Describe fatty metabolism in the liver (how insulin inherently inhibits β-oxidation). PART 1
In β-oxidation, fatty acids are converted to Acyl-CoA, then to Acetyl-CoA (in the mitochondria).
- Acetyl CoA can be used to generate ATP via the TCA.
- If in excess, Acetyl-CoA goes instead into ketogenesis.
Describe fatty metabolism in the liver (how insulin inherently inhibits β-oxidation). PART 2
- Glucose is converted to Acetyl CoA.
- If in excess and in the presence of insulin, Acetyl CoA goes instead into lipogenesis, back to fatty acids (which will then be esterified to form triglycerides).
Describe fatty metabolism in the liver (how insulin inherently inhibits β-oxidation). PART 3
- First intermediate in lipogenesis is Malonyl-CoA
- Malonyl-CoA inhibits CPT (carnitine-palmitoyl transferase), which is required to get fatty Acyl-CoA into mitochondria for oxidation (or ketogenesis).

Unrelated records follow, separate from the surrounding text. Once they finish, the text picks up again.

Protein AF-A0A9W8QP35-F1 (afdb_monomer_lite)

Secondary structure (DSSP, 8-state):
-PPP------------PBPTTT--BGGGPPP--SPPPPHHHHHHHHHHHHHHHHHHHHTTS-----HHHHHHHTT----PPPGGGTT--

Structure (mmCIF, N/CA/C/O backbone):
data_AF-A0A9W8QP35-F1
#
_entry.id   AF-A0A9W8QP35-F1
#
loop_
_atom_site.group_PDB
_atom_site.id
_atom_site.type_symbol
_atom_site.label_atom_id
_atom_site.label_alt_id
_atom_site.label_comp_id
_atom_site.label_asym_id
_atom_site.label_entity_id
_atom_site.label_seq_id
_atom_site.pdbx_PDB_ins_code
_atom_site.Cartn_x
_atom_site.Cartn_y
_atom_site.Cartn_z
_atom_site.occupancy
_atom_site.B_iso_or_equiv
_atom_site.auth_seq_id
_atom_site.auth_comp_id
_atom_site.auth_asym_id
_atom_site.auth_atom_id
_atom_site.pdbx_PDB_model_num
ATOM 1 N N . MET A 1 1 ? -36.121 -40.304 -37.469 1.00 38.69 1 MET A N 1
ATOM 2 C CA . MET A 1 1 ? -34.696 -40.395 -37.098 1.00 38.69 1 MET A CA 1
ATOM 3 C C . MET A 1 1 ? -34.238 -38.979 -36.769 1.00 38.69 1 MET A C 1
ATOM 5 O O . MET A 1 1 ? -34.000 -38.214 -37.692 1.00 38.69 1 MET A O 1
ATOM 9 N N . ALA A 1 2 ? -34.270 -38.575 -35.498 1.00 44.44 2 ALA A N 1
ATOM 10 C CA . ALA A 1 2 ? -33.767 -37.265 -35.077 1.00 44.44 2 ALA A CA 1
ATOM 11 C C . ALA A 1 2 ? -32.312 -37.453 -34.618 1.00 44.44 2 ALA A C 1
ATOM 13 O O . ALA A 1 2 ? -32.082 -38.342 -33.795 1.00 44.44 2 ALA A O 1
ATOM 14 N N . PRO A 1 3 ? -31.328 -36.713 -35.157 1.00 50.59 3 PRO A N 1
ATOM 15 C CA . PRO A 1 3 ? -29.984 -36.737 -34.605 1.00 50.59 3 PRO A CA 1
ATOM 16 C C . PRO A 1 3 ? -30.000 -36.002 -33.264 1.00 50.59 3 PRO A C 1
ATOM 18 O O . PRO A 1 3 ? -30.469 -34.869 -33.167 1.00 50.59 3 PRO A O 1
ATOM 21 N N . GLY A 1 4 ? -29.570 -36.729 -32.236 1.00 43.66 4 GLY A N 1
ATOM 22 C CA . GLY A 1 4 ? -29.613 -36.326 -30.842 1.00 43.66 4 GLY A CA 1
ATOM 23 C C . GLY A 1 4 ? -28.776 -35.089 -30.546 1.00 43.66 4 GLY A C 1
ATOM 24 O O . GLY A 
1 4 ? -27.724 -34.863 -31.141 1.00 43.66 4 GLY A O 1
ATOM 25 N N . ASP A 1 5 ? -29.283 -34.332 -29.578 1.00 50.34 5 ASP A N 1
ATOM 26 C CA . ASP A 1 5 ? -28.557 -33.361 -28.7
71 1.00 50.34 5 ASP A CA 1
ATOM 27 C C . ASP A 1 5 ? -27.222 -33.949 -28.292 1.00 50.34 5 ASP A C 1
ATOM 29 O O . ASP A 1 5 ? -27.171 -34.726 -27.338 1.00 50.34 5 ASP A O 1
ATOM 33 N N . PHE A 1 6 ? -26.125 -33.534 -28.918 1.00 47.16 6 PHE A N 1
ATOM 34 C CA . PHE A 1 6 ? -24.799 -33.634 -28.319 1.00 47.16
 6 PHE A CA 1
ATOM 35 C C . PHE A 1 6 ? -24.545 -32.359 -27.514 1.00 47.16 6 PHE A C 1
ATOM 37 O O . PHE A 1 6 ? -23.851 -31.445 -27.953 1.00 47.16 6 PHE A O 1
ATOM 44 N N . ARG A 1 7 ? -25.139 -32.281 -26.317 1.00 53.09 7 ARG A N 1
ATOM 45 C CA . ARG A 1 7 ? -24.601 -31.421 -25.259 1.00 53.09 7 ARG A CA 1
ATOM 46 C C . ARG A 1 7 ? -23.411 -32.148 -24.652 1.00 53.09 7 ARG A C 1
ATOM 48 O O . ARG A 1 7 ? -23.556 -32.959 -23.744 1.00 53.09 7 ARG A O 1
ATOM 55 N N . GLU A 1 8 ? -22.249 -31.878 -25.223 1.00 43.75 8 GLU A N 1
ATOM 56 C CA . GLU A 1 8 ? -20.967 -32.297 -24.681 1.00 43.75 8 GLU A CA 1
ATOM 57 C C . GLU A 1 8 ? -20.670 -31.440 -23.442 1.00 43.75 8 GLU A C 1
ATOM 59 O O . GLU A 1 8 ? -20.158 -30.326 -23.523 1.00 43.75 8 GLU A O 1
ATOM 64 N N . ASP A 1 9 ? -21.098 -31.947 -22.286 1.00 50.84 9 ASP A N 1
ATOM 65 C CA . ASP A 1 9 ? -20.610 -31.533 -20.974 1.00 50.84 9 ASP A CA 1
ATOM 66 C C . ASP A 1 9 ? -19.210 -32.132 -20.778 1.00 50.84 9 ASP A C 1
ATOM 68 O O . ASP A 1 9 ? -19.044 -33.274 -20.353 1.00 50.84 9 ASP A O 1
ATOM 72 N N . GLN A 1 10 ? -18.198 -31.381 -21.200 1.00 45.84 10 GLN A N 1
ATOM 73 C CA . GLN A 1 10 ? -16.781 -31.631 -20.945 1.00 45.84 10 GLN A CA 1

Describe how fat metabolism and ketogenesis relate. PART 1
- Fatty acids entering the liver are esterified for transport and storage as triglycerides, or enter the mitochondria for β-oxidation.
Describe how fat metabolism and ketogenesis relate. PART 2
- β-oxidation of fatty acids produces Acetyl-CoA.

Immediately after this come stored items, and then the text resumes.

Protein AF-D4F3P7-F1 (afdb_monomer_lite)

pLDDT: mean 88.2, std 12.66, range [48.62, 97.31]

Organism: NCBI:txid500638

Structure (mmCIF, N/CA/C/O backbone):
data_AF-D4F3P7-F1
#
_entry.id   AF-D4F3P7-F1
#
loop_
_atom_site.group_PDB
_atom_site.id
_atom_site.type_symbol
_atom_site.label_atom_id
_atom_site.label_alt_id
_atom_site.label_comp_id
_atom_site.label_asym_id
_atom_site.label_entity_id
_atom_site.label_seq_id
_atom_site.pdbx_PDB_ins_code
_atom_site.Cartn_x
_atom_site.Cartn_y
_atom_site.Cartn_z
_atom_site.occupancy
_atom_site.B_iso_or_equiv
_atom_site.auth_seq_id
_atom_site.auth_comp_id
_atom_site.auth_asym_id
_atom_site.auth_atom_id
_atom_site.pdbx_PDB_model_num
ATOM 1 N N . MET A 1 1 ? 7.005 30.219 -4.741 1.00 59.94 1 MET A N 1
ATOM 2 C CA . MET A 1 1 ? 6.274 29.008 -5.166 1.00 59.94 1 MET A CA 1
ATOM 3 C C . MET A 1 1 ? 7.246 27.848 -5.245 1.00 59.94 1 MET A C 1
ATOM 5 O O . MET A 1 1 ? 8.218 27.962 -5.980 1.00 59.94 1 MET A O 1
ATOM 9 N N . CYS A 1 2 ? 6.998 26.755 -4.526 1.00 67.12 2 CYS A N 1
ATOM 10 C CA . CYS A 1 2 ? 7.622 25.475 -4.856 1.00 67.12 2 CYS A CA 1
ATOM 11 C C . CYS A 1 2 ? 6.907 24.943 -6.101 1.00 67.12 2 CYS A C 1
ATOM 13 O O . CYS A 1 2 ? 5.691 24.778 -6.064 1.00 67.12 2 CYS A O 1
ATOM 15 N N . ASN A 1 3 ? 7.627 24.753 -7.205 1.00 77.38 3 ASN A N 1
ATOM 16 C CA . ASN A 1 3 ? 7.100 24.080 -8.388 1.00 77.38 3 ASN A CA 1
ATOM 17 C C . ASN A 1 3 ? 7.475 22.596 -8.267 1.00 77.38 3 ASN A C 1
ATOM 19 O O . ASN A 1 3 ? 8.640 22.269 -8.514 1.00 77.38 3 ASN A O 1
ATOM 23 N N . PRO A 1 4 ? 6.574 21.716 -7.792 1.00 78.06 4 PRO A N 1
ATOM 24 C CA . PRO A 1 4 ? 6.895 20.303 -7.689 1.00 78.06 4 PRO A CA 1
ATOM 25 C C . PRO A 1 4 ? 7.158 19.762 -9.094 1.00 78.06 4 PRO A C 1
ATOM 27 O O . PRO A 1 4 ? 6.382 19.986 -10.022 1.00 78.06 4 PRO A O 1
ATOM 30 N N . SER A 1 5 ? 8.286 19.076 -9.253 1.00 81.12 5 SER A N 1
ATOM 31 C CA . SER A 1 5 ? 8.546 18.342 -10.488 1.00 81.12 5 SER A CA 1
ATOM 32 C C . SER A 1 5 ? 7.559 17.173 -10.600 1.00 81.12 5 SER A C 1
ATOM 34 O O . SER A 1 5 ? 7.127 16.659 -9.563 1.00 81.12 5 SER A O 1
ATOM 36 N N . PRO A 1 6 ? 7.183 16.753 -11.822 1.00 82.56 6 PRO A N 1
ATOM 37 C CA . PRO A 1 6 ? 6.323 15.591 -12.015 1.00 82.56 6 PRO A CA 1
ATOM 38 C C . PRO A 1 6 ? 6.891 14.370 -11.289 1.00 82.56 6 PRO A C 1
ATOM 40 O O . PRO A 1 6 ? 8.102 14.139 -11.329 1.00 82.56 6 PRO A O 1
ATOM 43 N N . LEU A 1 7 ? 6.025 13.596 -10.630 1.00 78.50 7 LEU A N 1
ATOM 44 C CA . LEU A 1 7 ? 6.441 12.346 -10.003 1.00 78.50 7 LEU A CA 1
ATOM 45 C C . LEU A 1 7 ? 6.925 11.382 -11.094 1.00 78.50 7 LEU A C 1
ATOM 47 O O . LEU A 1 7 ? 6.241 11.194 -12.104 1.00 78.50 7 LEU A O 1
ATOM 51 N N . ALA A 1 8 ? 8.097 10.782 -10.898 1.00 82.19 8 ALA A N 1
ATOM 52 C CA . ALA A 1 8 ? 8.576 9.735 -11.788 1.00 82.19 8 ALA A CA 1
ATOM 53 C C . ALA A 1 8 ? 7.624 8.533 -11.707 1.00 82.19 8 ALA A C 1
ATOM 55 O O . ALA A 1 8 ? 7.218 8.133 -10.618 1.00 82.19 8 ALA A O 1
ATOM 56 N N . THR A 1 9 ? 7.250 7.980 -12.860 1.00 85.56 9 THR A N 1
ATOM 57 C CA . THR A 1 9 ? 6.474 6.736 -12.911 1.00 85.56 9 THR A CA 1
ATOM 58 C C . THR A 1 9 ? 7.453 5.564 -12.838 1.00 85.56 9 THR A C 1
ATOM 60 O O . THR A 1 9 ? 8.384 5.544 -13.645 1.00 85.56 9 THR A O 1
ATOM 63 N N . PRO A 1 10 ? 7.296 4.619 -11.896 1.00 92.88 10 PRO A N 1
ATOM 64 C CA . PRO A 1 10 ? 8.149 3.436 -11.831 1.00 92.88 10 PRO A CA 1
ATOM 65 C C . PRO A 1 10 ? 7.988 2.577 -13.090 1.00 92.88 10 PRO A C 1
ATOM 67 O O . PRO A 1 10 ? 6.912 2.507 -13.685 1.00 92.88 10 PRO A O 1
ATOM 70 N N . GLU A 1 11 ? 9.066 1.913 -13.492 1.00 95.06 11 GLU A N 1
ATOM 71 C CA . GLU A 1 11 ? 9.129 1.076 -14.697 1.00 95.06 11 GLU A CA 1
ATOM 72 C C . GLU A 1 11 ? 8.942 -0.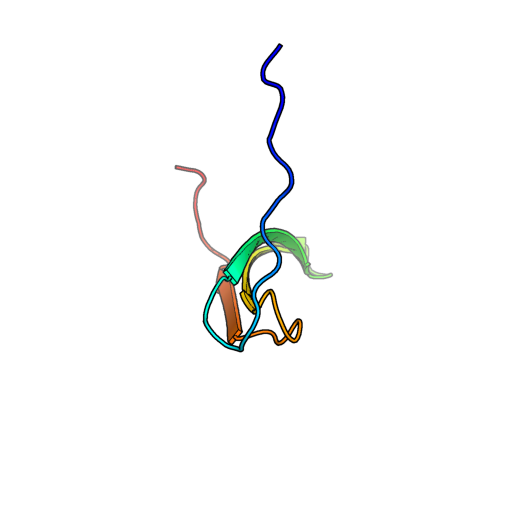416 -14.380 1.00 95.06 11 GLU A C 1
ATOM 74 O O . GLU A 1 11 ? 8.690 -1.217 -15.281 1.00 95.06 11 GLU A O 1
ATOM 79 N N . ALA A 1 12 ? 9.069 -0.797 -13.106 1.00 96.00 12 ALA A N 1
ATOM 80 C CA . ALA A 1 12 ? 8.920 -2.168 -12.638 1.00 96.00 12 ALA A CA 1
ATOM 81 C C . ALA A 1 12 ? 8.386 -2.240 -11.199 1.00 96.00 12 ALA A C 1
ATOM 83 O O . ALA A 1 12 ? 8.409 -1.262 -10.450 1.00 96.00 12 ALA A O 1
ATOM 84 N N . LEU A 1 13 ? 7.959 -3.445 -10.815 1.00 95.81 13 LEU A N 1
ATOM 85 C CA . LEU A 1 13 ? 7.540 -3.790 -9.454 1.00 95.81 13 LEU A CA 1
ATOM 86 C C . LEU A 1 13 ? 8.629 -3.471 -8.422 1.00 95.81 13 LEU A C 1
ATOM 88 O O . LEU A 1 13 ? 9.818 -3.669 -8.683 1.00 95.81 13 LEU A O 1
ATOM 92 N N . ASN A 1 14 ? 8.208 -3.083 -7.218 1.00 94.50 14 ASN A N 1
ATOM 93 C CA . ASN A 1 14 ? 9.051 -2.846 -6.045 1.00 94.50 14 ASN A CA 1
ATOM 94 C C . ASN A 1 14 ? 10.109 -1.740 -6.209 1.00 94.50 14 ASN A C 1
ATOM 96 O O . ASN A 1 14 ? 11.105 -1.727 -5.486 1.00 94.50 14 ASN A O 1
ATOM 100 N N . GLN A 1 15 ? 9.917 -0.814 -7.153 1.00 95.44 15 GLN A N 1
ATOM 101 C CA . GLN A 1 15 ? 10.804 0.341 -7.335 1.00 95.44 15 GLN A CA 1
ATOM 102 C C . GLN A 1 15 ? 10.395 1.547 -6.488 1.00 95.44 15 GLN A C 1
ATOM 104 O O . GLN A 1 15 ? 11.260 2.270 -5.991 1.00 95.44 15 GLN A O 1
ATOM 109 N N . SER A 1 16 ? 9.091 1.774 -6.326 1.00 94.94 16 SER A N 1
ATOM 110 C CA . SER A 1 16 ? 8.553 2.842 -5.488 1.00 94.94 16 SER A CA 1
ATOM 111 C C . SER A 1 16 ? 7.238 2.419 -4.847 1.00 94.94 16 SER A C 1
ATOM 113 O O . SER A 1 16 ? 6.473 1.633 -5.415 1.00 94.94 16 SER A O 1
ATOM 115 N N . TRP A 1 17 ? 7.006 2.933 -3.641 1.00 96.25 17 TRP A N 1
ATOM 116 C CA . TRP A 1 17 ? 5.824 2.635 -2.847 1.00 96.25 17 TRP A CA 1
ATOM 117 C C . TRP A 1 17 ? 5.166 3.927 -2.383 1.00 96.25 17 TRP A C 1
ATOM 119 O O . TRP A 1 17 ? 5.832 4.820 -1.849 1.00 96.25 17 TRP A O 1
ATOM 129 N N . SER A 1 18 ? 3.847 3.974 -2.512 1.00 95.06 18 SER A N 1
ATOM 130 C CA . SER A 1 18 ? 3.013 4.963 -1.847 1.00 95.06 18 SER A CA 1
ATOM 131 C C . SER A 1 18 ? 2.616 4.454 -0.472 1.00 95.06 18 SER A C 1
ATOM 133 O O . SER A 1 18 ? 2.339 3.268 -0.273 1.00 95.06 18 SER A O 1
ATOM 135 N N . VAL A 1 19 ? 2.573 5.379 0.479 1.00 96.75 19 VAL A N 1
ATOM 136 C CA . VAL A 1 19 ? 2.170 5.095 1.851 1.00 96.75 19 VAL A CA 1
ATOM 137 C C . VAL A 1 19 ? 1.175 6.134 2.317 1.00 96.75 19 VAL A C 1
ATOM 139 O O . VAL A 1 19 ? 1.379 7.331 2.104 1.00 96.75 19 VAL A O 1
ATOM 142 N N . ASP A 1 20 ? 0.118 5.678 2.978 1.00 94.69 20 ASP A N 1
ATOM 143 C CA . ASP A 1 20 ? -0.860 6.561 3.596 1.00 94.69 20 ASP A CA 1
ATOM 144 C C . ASP A 1 20 ? -1.295 6.072 4.980 1.00 94.69 20 ASP A C 1
ATOM 146 O O . ASP A 1 20 ? -1.108 4.913 5.364 1.00 94.69 20 ASP A O 1
ATOM 150 N N . PHE A 1 21 ? -1.849 7.018 5.740 1.00 93.19 21 PHE A N 1
ATOM 151 C CA . PHE A 1 21 ? -2.550 6.742 6.980 1.00 93.19 21 PHE A CA 1
ATOM 152 C C . PHE A 1 21 ? -4.031 7.049 6.793 1.00 93.19 21 PHE A C 1
ATOM 154 O O . PHE A 1 21 ? -4.403 8.187 6.495 1.00 93.19 21 PHE A O 1
ATOM 161 N N . MET A 1 22 ? -4.880 6.060 7.048 1.00 93.88 22 MET A N 1
ATOM 162 C CA . MET A 1 22 ? -6.327 6.240 7.125 1.00 93.88 22 MET A CA 1
ATOM 163 C C . MET A 1 22 ? -6.764 6.235 8.589 1.00 93.88 22 MET A C 1
ATOM 165 O O . MET A 1 22 ? -6.177 5.544 9.418 1.00 93.88 22 MET A O 1
ATOM 169 N N . HIS A 1 23 ? -7.806 6.991 8.927 1.00 93.31 23 HIS A N 1
ATOM 170 C CA . HIS A 1 23 ? -8.448 6.945 10.240 1.00 93.31 23 HIS A CA 1
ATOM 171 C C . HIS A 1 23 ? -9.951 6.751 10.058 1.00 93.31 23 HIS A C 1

- Acetyl-CoA may enter the TCA cycle, or enter ketogenesis, depending on the body’s nutritional/ hormonal status.
Describe how fat metabolism and ketogenesis relate. PART 3
- Ketogenesis is the synthesis of ketone bodies from AcetylCoA.
- Ketone bodies are freely transported in the blood stream, reconverted back to Acetyl-CoA, in the brain and other tissues, and metabolised in the TCA cycle for energy.
Describe diabetic ketoacidosis.
- In insulin deficiencies (ie. type I diabetes mellitus), buffering capacity is overwhelmed.
- Decreased serum bicarbonate, which leads to diabetic ketoacidosis (normally, ketones, which are acids, are buffered by the blood).